_Your objective_: Among the lines below, some may hold the word "backbone"; state how many do, giving only the number.

** Opening Supplied records block **

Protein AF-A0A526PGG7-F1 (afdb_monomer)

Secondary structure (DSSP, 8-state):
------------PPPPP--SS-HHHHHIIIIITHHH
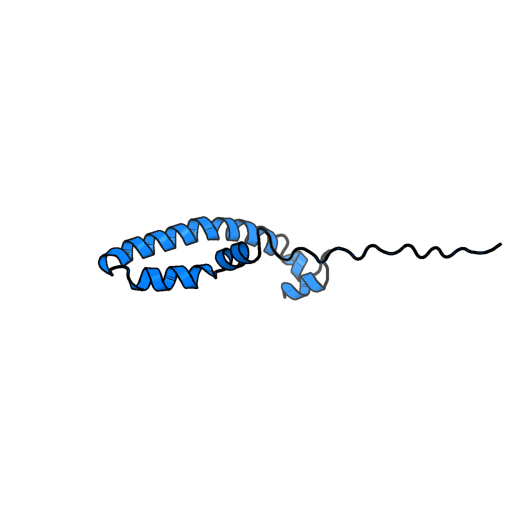HHHHHHTS-GGGHHHHHHHHHHHHHHHHHHHHHHHHHHHHTTHHHHHHTTTS-HHHHHTT-

Solvent-accessible surface area (backbone atoms only — not comparable to full-atom values): 6058 Å² total; per-residue (Å²): 137,84,83,81,80,74,78,76,76,73,74,80,72,73,78,76,80,90,49,91,86,33,71,66,60,46,41,36,73,75,54,53,43,49,76,57,
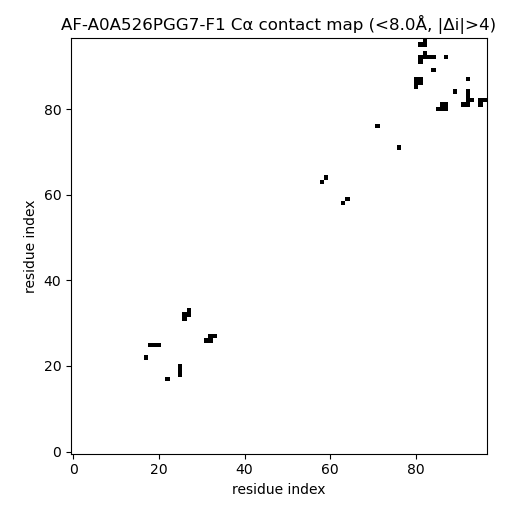49,51,63,55,54,71,74,52,63,71,93,44,46,67,60,53,52,52,49,53,51,50,49,50,46,69,59,47,45,61,53,47,62,52,47,50,50,69,68,53,58,63,40,73,37,40,60,71,39,68,90,45,58,68,75,60,21,64,77,68,108

Structure (mmCIF, N/CA/C/O backbone):
data_AF-A0A526PGG7-F1
#
_entry.id   AF-A0A526PGG7-F1
#
loop_
_atom_site.group_PDB
_atom_site.id
_atom_site.type_symbol
_atom_site.label_atom_id
_atom_site.label_alt_id
_atom_site.label_comp_id
_atom_site.label_asym_id
_atom_site.label_entity_id
_atom_site.label_seq_id
_atom_site.pdbx_PDB_ins_code
_atom_site.Cartn_x
_atom_site.Cartn_y
_atom_site.Cartn_z
_atom_site.occupancy
_at
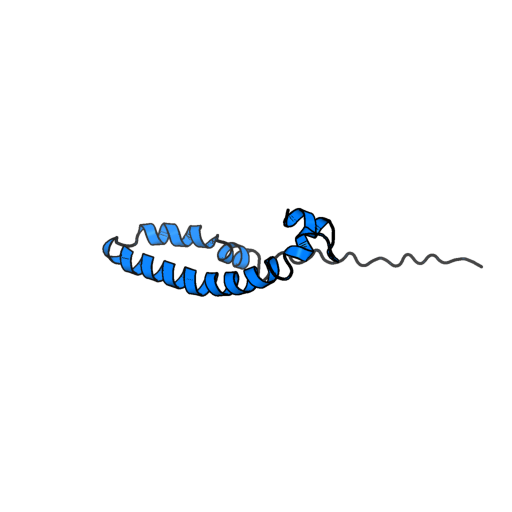om_site.B_iso_or_equiv
_atom_site.auth_seq_id
_atom_site.auth_comp_id
_atom_site.auth_asym_id
_atom_site.auth_atom_id
_atom_site.pdbx_PDB_model_num
ATOM 1 N N . MET A 1 1 ? 0.397 1.220 -66.574 1.00 37.53 1 MET A N 1
ATOM 2 C CA . MET A 1 1 ? 0.706 0.420 -65.372 1.00 37.53 1 MET A CA 1
ATOM 3 C C . MET A 1 1 ? 0.456 1.314 -64.168 1.00 37.53 1 MET A C 1
ATOM 5 O O . MET A 1 1 ? 1.308 2.117 -63.821 1.00 37.53 1 MET A O 1
ATOM 9 N N . ALA A 1 2 ? -0.782 1.308 -63.668 1.00 36.66 2 ALA A N 1
ATOM 10 C CA . ALA A 1 2 ? -1.232 2.187 -62.593 1.00 36.66 2 ALA A CA 1
ATOM 11 C C . ALA A 1 2 ? -0.893 1.538 -61.246 1.00 36.66 2 ALA A C 1
ATOM 13 O O . ALA A 1 2 ? -1.327 0.424 -60.962 1.00 36.66 2 ALA A O 1
ATOM 14 N N . LEU A 1 3 ? -0.069 2.222 -60.459 1.00 42.47 3 LEU A N 1
ATOM 15 C CA . LEU A 1 3 ? 0.368 1.793 -59.138 1.00 42.47 3 LEU A CA 1
ATOM 16 C C . LEU A 1 3 ? -0.744 2.157 -58.144 1.00 42.47 3 LEU A C 1
ATOM 18 O O . LEU A 1 3 ? -0.869 3.306 -57.727 1.00 42.47 3 LEU A O 1
ATOM 22 N N . HIS A 1 4 ? -1.606 1.187 -57.834 1.00 40.94 4 HIS A N 1
ATOM 23 C CA . HIS A 1 4 ? -2.621 1.304 -56.788 1.00 40.94 4 HIS A CA 1
ATOM 24 C C . HIS A 1 4 ? -1.908 1.315 -55.425 1.00 40.94 4 HIS A C 1
ATOM 26 O O . HIS A 1 4 ? -1.573 0.267 -54.878 1.00 40.94 4 HIS A O 1
ATOM 32 N N . LEU A 1 5 ? -1.654 2.508 -54.881 1.00 47.50 5 LEU A N 1
ATOM 33 C CA . LEU A 1 5 ? -1.402 2.694 -53.453 1.00 47.50 5 LEU A CA 1
ATOM 34 C C . LEU A 1 5 ? -2.721 2.438 -52.717 1.00 47.50 5 LEU A C 1
ATOM 36 O O . LEU A 1 5 ? -3.497 3.358 -52.462 1.00 47.50 5 LEU A O 1
ATOM 40 N N . SER A 1 6 ? -3.002 1.170 -52.422 1.00 42.03 6 SER A N 1
ATOM 41 C CA . SER A 1 6 ? -4.002 0.832 -51.415 1.00 42.03 6 SER A CA 1
ATOM 42 C C . SER A 1 6 ? -3.436 1.295 -50.079 1.00 42.03 6 SER A C 1
ATOM 44 O O . SER A 1 6 ? -2.448 0.751 -49.589 1.00 42.03 6 SER A O 1
ATOM 46 N N . ALA A 1 7 ? -4.008 2.367 -49.540 1.00 49.31 7 ALA A N 1
ATOM 47 C CA . ALA A 1 7 ? -3.801 2.754 -48.161 1.00 49.31 7 ALA A CA 1
ATOM 48 C C . ALA A 1 7 ? -4.364 1.629 -47.289 1.00 49.31 7 ALA A C 1
ATOM 50 O O . ALA A 1 7 ? -5.566 1.582 -47.027 1.00 49.31 7 ALA A O 1
ATOM 51 N N . ASP A 1 8 ? -3.497 0.704 -46.880 1.00 49.06 8 ASP A N 1
ATOM 52 C CA . ASP A 1 8 ? -3.785 -0.175 -45.759 1.00 49.06 8 ASP A CA 1
ATOM 53 C C . ASP A 1 8 ? -4.064 0.736 -44.565 1.00 49.06 8 ASP A C 1
ATOM 55 O O . ASP A 1 8 ? -3.174 1.402 -44.028 1.00 49.06 8 ASP A O 1
ATOM 59 N N . ALA A 1 9 ? -5.340 0.837 -44.200 1.00 54.81 9 ALA A N 1
ATOM 60 C CA . ALA A 1 9 ? -5.750 1.479 -42.972 1.00 54.81 9 ALA A CA 1
ATOM 61 C C . ALA A 1 9 ? -5.084 0.708 -41.830 1.00 54.81 9 ALA A C 1
ATOM 63 O O . ALA A 1 9 ? -5.513 -0.389 -41.475 1.00 54.81 9 ALA A O 1
ATOM 64 N N . VAL A 1 10 ? -4.004 1.270 -41.281 1.00 60.88 10 VAL A N 1
ATOM 65 C CA . VAL A 1 10 ? -3.411 0.788 -40.036 1.00 60.88 10 VAL A CA 1
ATOM 66 C C . VAL A 1 10 ? -4.550 0.775 -39.017 1.00 60.88 10 VAL A C 1
ATOM 68 O O . V
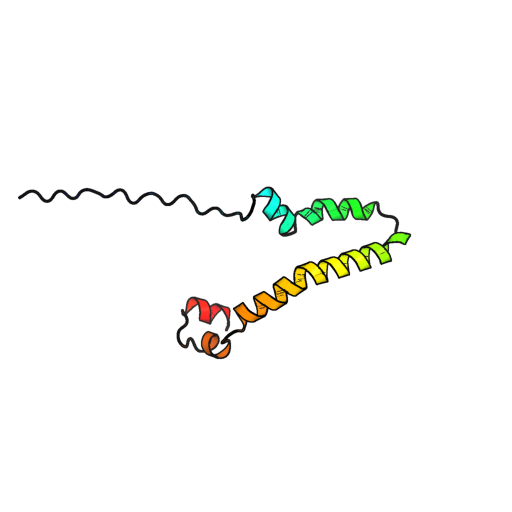AL A 1 10 ? -5.136 1.836 -38.773 1.00 60.88 10 VAL A O 1
ATOM 71 N N . PRO A 1 11 ? -4.927 -0.386 -38.456 1.00 52.34 11 PRO A N 1
ATOM 72 C CA . PRO A 1 11 ? -5.984 -0.420 -37.466 1.00 52.34 11 PRO A CA 1
ATOM 73 C C . PRO A 1 11 ? -5.544 0.491 -36.323 1.00 52.34 11 PRO A C 1
ATOM 75 O O . PRO A 1 11 ? -4.448 0.329 -35.784 1.00 52.34 11 PRO A O 1
ATOM 78 N N . VAL A 1 12 ? -6.372 1.483 -35.987 1.00 63.22 12 VAL A N 1
ATOM 79 C CA . VAL A 1 12 ? -6.166 2.300 -34.790 1.00 63.22 12 VAL A CA 1
ATOM 80 C C . VAL A 1 12 ? -6.158 1.319 -33.629 1.00 63.22 12 VAL A C 1
ATOM 82 O O . VAL A 1 12 ? -7.200 0.768 -33.271 1.00 63.22 12 VAL A O 1
ATOM 85 N N . ALA A 1 13 ? -4.964 1.027 -33.110 1.00 66.62 13 ALA A N 1
ATOM 86 C CA . ALA A 1 13 ? -4.798 0.123 -31.991 1.00 66.62 13 ALA A CA 1
ATOM 87 C C . ALA A 1 13 ? -5.709 0.619 -30.869 1.00 66.62 13 ALA A C 1
ATOM 89 O O . ALA A 1 13 ? -5.639 1.791 -30.483 1.00 66.62 13 ALA A O 1
ATOM 90 N N . ALA A 1 14 ? -6.601 -0.256 -30.397 1.00 66.50 14 ALA A N 1
ATOM 91 C CA . ALA A 1 14 ? -7.470 0.057 -29.277 1.00 66.50 14 ALA A CA 1
ATOM 92 C C . ALA A 1 14 ? -6.607 0.625 -28.146 1.00 66.50 14 ALA A C 1
ATOM 94 O O . ALA A 1 14 ? -5.543 0.076 -27.844 1.00 66.50 14 ALA A O 1
ATOM 95 N N . ALA A 1 15 ? -7.034 1.756 -27.576 1.00 72.88 15 ALA A N 1
ATOM 96 C CA . ALA A 1 15 ? -6.286 2.400 -26.508 1.00 72.88 15 ALA A CA 1
ATOM 97 C C . ALA A 1 15 ? -5.964 1.348 -25.432 1.00 72.88 15 ALA A C 1
ATOM 99 O O . ALA A 1 15 ? -6.875 0.631 -25.006 1.00 72.88 15 ALA A O 1
ATOM 100 N N . PRO A 1 16 ? -4.691 1.211 -25.022 1.00 76.81 16 PRO A N 1
ATOM 101 C CA . PRO A 1 16 ? -4.293 0.142 -24.124 1.00 76.81 16 PRO A CA 1
ATOM 102 C C . PRO A 1 16 ? -5.105 0.236 -22.835 1.00 76.81 16 PRO A C 1
ATOM 104 O O . PRO A 1 16 ? -5.236 1.312 -22.241 1.00 76.81 16 PRO A O 1
ATOM 107 N N . GLN A 1 17 ? -5.673 -0.896 -22.425 1.00 78.38 17 GLN A N 1
ATOM 108 C CA . GLN A 1 17 ? -6.420 -1.008 -21.183 1.00 78.38 17 GLN A CA 1
ATOM 109 C C . GLN A 1 17 ? -5.500 -0.604 -20.023 1.00 78.38 17 GLN A C 1
ATOM 111 O O . GLN A 1 17 ? -4.463 -1.221 -19.794 1.00 78.38 17 GLN A O 1
ATOM 116 N N . LYS A 1 18 ? -5.856 0.477 -19.319 1.00 86.69 18 LYS A N 1
ATOM 117 C CA . LYS A 1 18 ? -5.023 1.075 -18.257 1.00 86.69 18 LYS A CA 1
ATOM 118 C C . LYS A 1 18 ? -5.213 0.428 -16.880 1.00 86.69 18 LYS A C 1
ATOM 120 O O . LYS A 1 18 ? -4.657 0.926 -15.909 1.00 86.69 18 LYS A O 1
ATOM 125 N N . TYR A 1 19 ? -6.028 -0.618 -16.791 1.00 89.69 19 TYR A N 1
ATOM 126 C CA . TYR A 1 19 ? -6.403 -1.283 -15.546 1.00 89.69 19 TYR A CA 1
ATOM 127 C C . TYR A 1 19 ? -6.268 -2.801 -15.685 1.00 89.69 19 TYR A C 1
ATOM 129 O O . TYR A 1 19 ? -6.548 -3.364 -16.745 1.00 89.69 19 TYR A O 1
ATOM 137 N N . LEU A 1 20 ? -5.851 -3.448 -14.605 1.00 89.50 20 LEU A N 1
ATOM 138 C CA . LEU A 1 20 ? -5.635 -4.881 -14.496 1.00 89.50 20 LEU A CA 1
ATOM 139 C C . LEU A 1 20 ? -6.960 -5.631 -14.310 1.00 89.50 20 LEU A C 1
ATOM 141 O O . LEU A 1 20 ? -7.226 -6.577 -15.045 1.00 89.50 20 LEU A O 1
ATOM 145 N N . PHE A 1 21 ? -7.809 -5.179 -13.381 1.00 92.38 21 PHE A N 1
ATOM 146 C CA . PHE A 1 21 ? -9.131 -5.768 -13.130 1.00 92.38 21 PHE A CA 1
ATOM 147 C C . PHE A 1 21 ? -10.263 -4.803 -13.478 1.00 92.38 21 PHE A C 1
ATOM 149 O O . PHE A 1 21 ? -11.255 -5.184 -14.092 1.00 92.38 21 PHE A O 1
ATOM 156 N N . GLY A 1 22 ? -10.111 -3.536 -13.105 1.00 93.25 22 GLY A N 1
ATOM 157 C CA . GLY A 1 22 ? -11.103 -2.498 -13.357 1.00 93.25 22 GLY A CA 1
ATOM 158 C C . GLY A 1 22 ? -10.701 -1.200 -12.670 1.00 93.25 22 GLY A C 1
ATOM 159 O O . GLY A 1 22 ? -10.046 -1.248 -11.634 1.00 93.25 22 GLY A O 1
ATOM 160 N N . PRO A 1 23 ? -11.109 -0.028 -13.179 1.00 93.69 23 PRO A N 1
ATOM 161 C CA . PRO A 1 23 ? -10.633 1.255 -12.657 1.00 93.69 23 PRO A CA 1
ATOM 162 C C . PRO A 1 23 ? -10.917 1.443 -11.158 1.00 93.69 23 PRO A C 1
ATOM 164 O O . PRO A 1 23 ? -10.084 1.981 -10.436 1.00 93.69 23 PRO A O 1
ATOM 167 N N . VAL A 1 24 ? -12.069 0.966 -10.675 1.00 95.31 24 VAL A N 1
ATOM 168 C CA . VAL A 1 24 ? -12.443 1.047 -9.253 1.00 95.31 24 VAL A CA 1
ATOM 169 C C . VAL A 1 24 ? -11.666 0.036 -8.411 1.00 95.31 24 VAL A C 1
ATOM 171 O O . VAL A 1 24 ? -11.136 0.397 -7.363 1.00 95.31 24 VAL A O 1
ATOM 174 N N . ALA A 1 25 ? -11.583 -1.218 -8.863 1.00 94.31 25 ALA A N 1
ATOM 175 C CA . ALA A 1 25 ? -10.876 -2.274 -8.142 1.00 94.31 25 ALA A CA 1
ATOM 176 C C . ALA A 1 25 ? -9.388 -1.930 -7.996 1.00 94.31 25 ALA A C 1
ATOM 178 O O . ALA A 1 25 ? -8.858 -1.933 -6.887 1.00 94.31 25 ALA A O 1
ATOM 179 N N . ASP A 1 26 ? -8.753 -1.531 -9.095 1.00 93.56 26 ASP A N 1
ATOM 180 C CA . ASP A 1 26 ? -7.356 -1.120 -9.129 1.00 93.56 26 ASP A CA 1
ATOM 181 C C . ASP A 1 26 ? -7.105 0.090 -8.220 1.00 93.56 26 ASP A C 1
ATOM 183 O O . ASP A 1 26 ? -6.161 0.073 -7.436 1.00 93.56 26 ASP A O 1
ATOM 187 N N . PHE A 1 27 ? -7.970 1.114 -8.244 1.00 94.50 27 PHE A N 1
ATOM 188 C CA . PHE A 1 27 ? -7.855 2.262 -7.337 1.00 94.50 27 PHE A CA 1
ATOM 189 C C . PHE A 1 27 ? -7.912 1.846 -5.861 1.00 94.50 27 PHE A C 1
ATOM 191 O O . PHE A 1 27 ? -7.080 2.275 
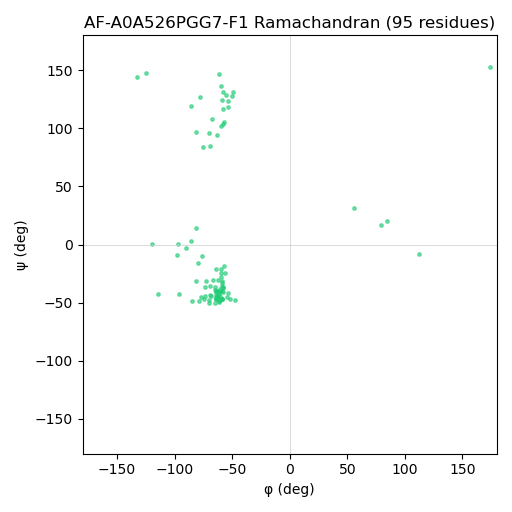-5.061 1.00 94.50 27 PHE A O 1
ATOM 198 N N . LEU A 1 28 ? -8.869 0.989 -5.490 1.00 95.19 28 LEU A N 1
ATOM 199 C CA . LEU A 1 28 ? -9.017 0.517 -4.112 1.00 95.19 28 LEU A CA 1
ATOM 200 C C . LEU A 1 28 ? -7.811 -0.324 -3.662 1.00 95.19 28 LEU A C 1
ATOM 202 O O . LEU A 1 28 ? -7.357 -0.168 -2.524 1.00 95.19 28 LEU A O 1
ATOM 206 N N . MET A 1 29 ? -7.272 -1.163 -4.553 1.00 89.81 29 MET A N 1
ATOM 207 C CA . MET A 1 29 ? -6.094 -2.002 -4.299 1.00 89.81 29 MET A CA 1
ATOM 208 C C . MET A 1 29 ? -4.788 -1.197 -4.244 1.00 89.81 29 MET A C 1
ATOM 210 O O . MET A 1 29 ? -3.906 -1.536 -3.461 1.00 89.81 29 MET A O 1
ATOM 214 N N . LEU A 1 30 ? -4.676 -0.100 -5.000 1.00 90.19 30 LEU A N 1
ATOM 215 C CA . LEU A 1 30 ? -3.516 0.806 -5.007 1.00 90.19 30 LEU A CA 1
ATOM 216 C C . LEU A 1 30 ? -3.519 1.832 -3.856 1.00 90.19 30 LEU A C 1
ATOM 218 O O . LEU A 1 30 ? -2.755 2.795 -3.879 1.00 90.19 30 LEU A O 1
ATOM 222 N N . GLY A 1 31 ? -4.361 1.630 -2.838 1.00 89.69 31 GLY A N 1
ATOM 223 C CA . GLY A 1 31 ? -4.394 2.445 -1.619 1.00 89.69 31 GLY A CA 1
ATOM 224 C C . GLY A 1 31 ? -5.654 3.291 -1.446 1.00 89.69 31 GLY A C 1
ATOM 225 O O . GLY A 1 31 ? -5.878 3.822 -0.361 1.00 89.69 31 GLY A O 1
ATOM 226 N N . GLY A 1 32 ? -6.536 3.358 -2.449 1.00 95.00 32 GLY A N 1
ATOM 227 C CA . GLY A 1 32 ? -7.830 4.038 -2.336 1.00 95.00 32 GLY A CA 1
ATOM 228 C C . GLY A 1 32 ? -8.731 3.465 -1.235 1.00 95.00 32 GLY A C 1
ATOM 229 O O . GLY A 1 32 ? -9.555 4.179 -0.668 1.00 95.00 32 GLY A O 1
ATOM 230 N N . SER A 1 33 ? -8.535 2.199 -0.856 1.00 94.88 33 SER A N 1
ATOM 231 C CA . SER A 1 33 ? -9.224 1.573 0.281 1.00 94.88 33 SER A CA 1
ATOM 232 C C . SER A 1 33 ? -8.967 2.276 1.624 1.00 94.88 33 SER A C 1
ATOM 234 O O . SER A 1 33 ? -9.810 2.187 2.518 1.00 94.88 33 SER A O 1
ATOM 236 N N . ALA A 1 34 ? -7.884 3.050 1.766 1.00 94.06 34 ALA A N 1
ATOM 237 C CA . ALA A 1 34 ? -7.602 3.828 2.974 1.00 94.06 34 ALA A CA 1
ATOM 238 C C . ALA A 1 34 ? -8.715 4.837 3.311 1.00 94.06 34 ALA A C 1
ATOM 240 O O . ALA A 1 34 ? -9.010 5.039 4.489 1.00 94.06 34 ALA A O 1
ATOM 241 N N . PHE A 1 35 ? -9.390 5.406 2.303 1.00 96.44 35 PHE A N 1
ATOM 242 C CA . PHE A 1 35 ? -10.519 6.323 2.511 1.00 96.44 35 PHE A CA 1
ATOM 243 C C . PHE A 1 35 ? -11.725 5.657 3.183 1.00 96.44 35 PHE A C 1
ATOM 245 O O . PHE A 1 35 ? -12.546 6.349 3.774 1.00 96.44 35 PHE A O 1
ATOM 252 N N . LEU A 1 36 ? -11.829 4.328 3.112 1.00 95.44 36 LEU A N 1
ATOM 253 C CA . LEU A 1 36 ? -12.866 3.553 3.792 1.00 95.44 36 LEU A CA 1
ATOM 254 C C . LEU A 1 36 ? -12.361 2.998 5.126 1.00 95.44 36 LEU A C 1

** Closing Supplied records block **

_Answer for this exercise_: 2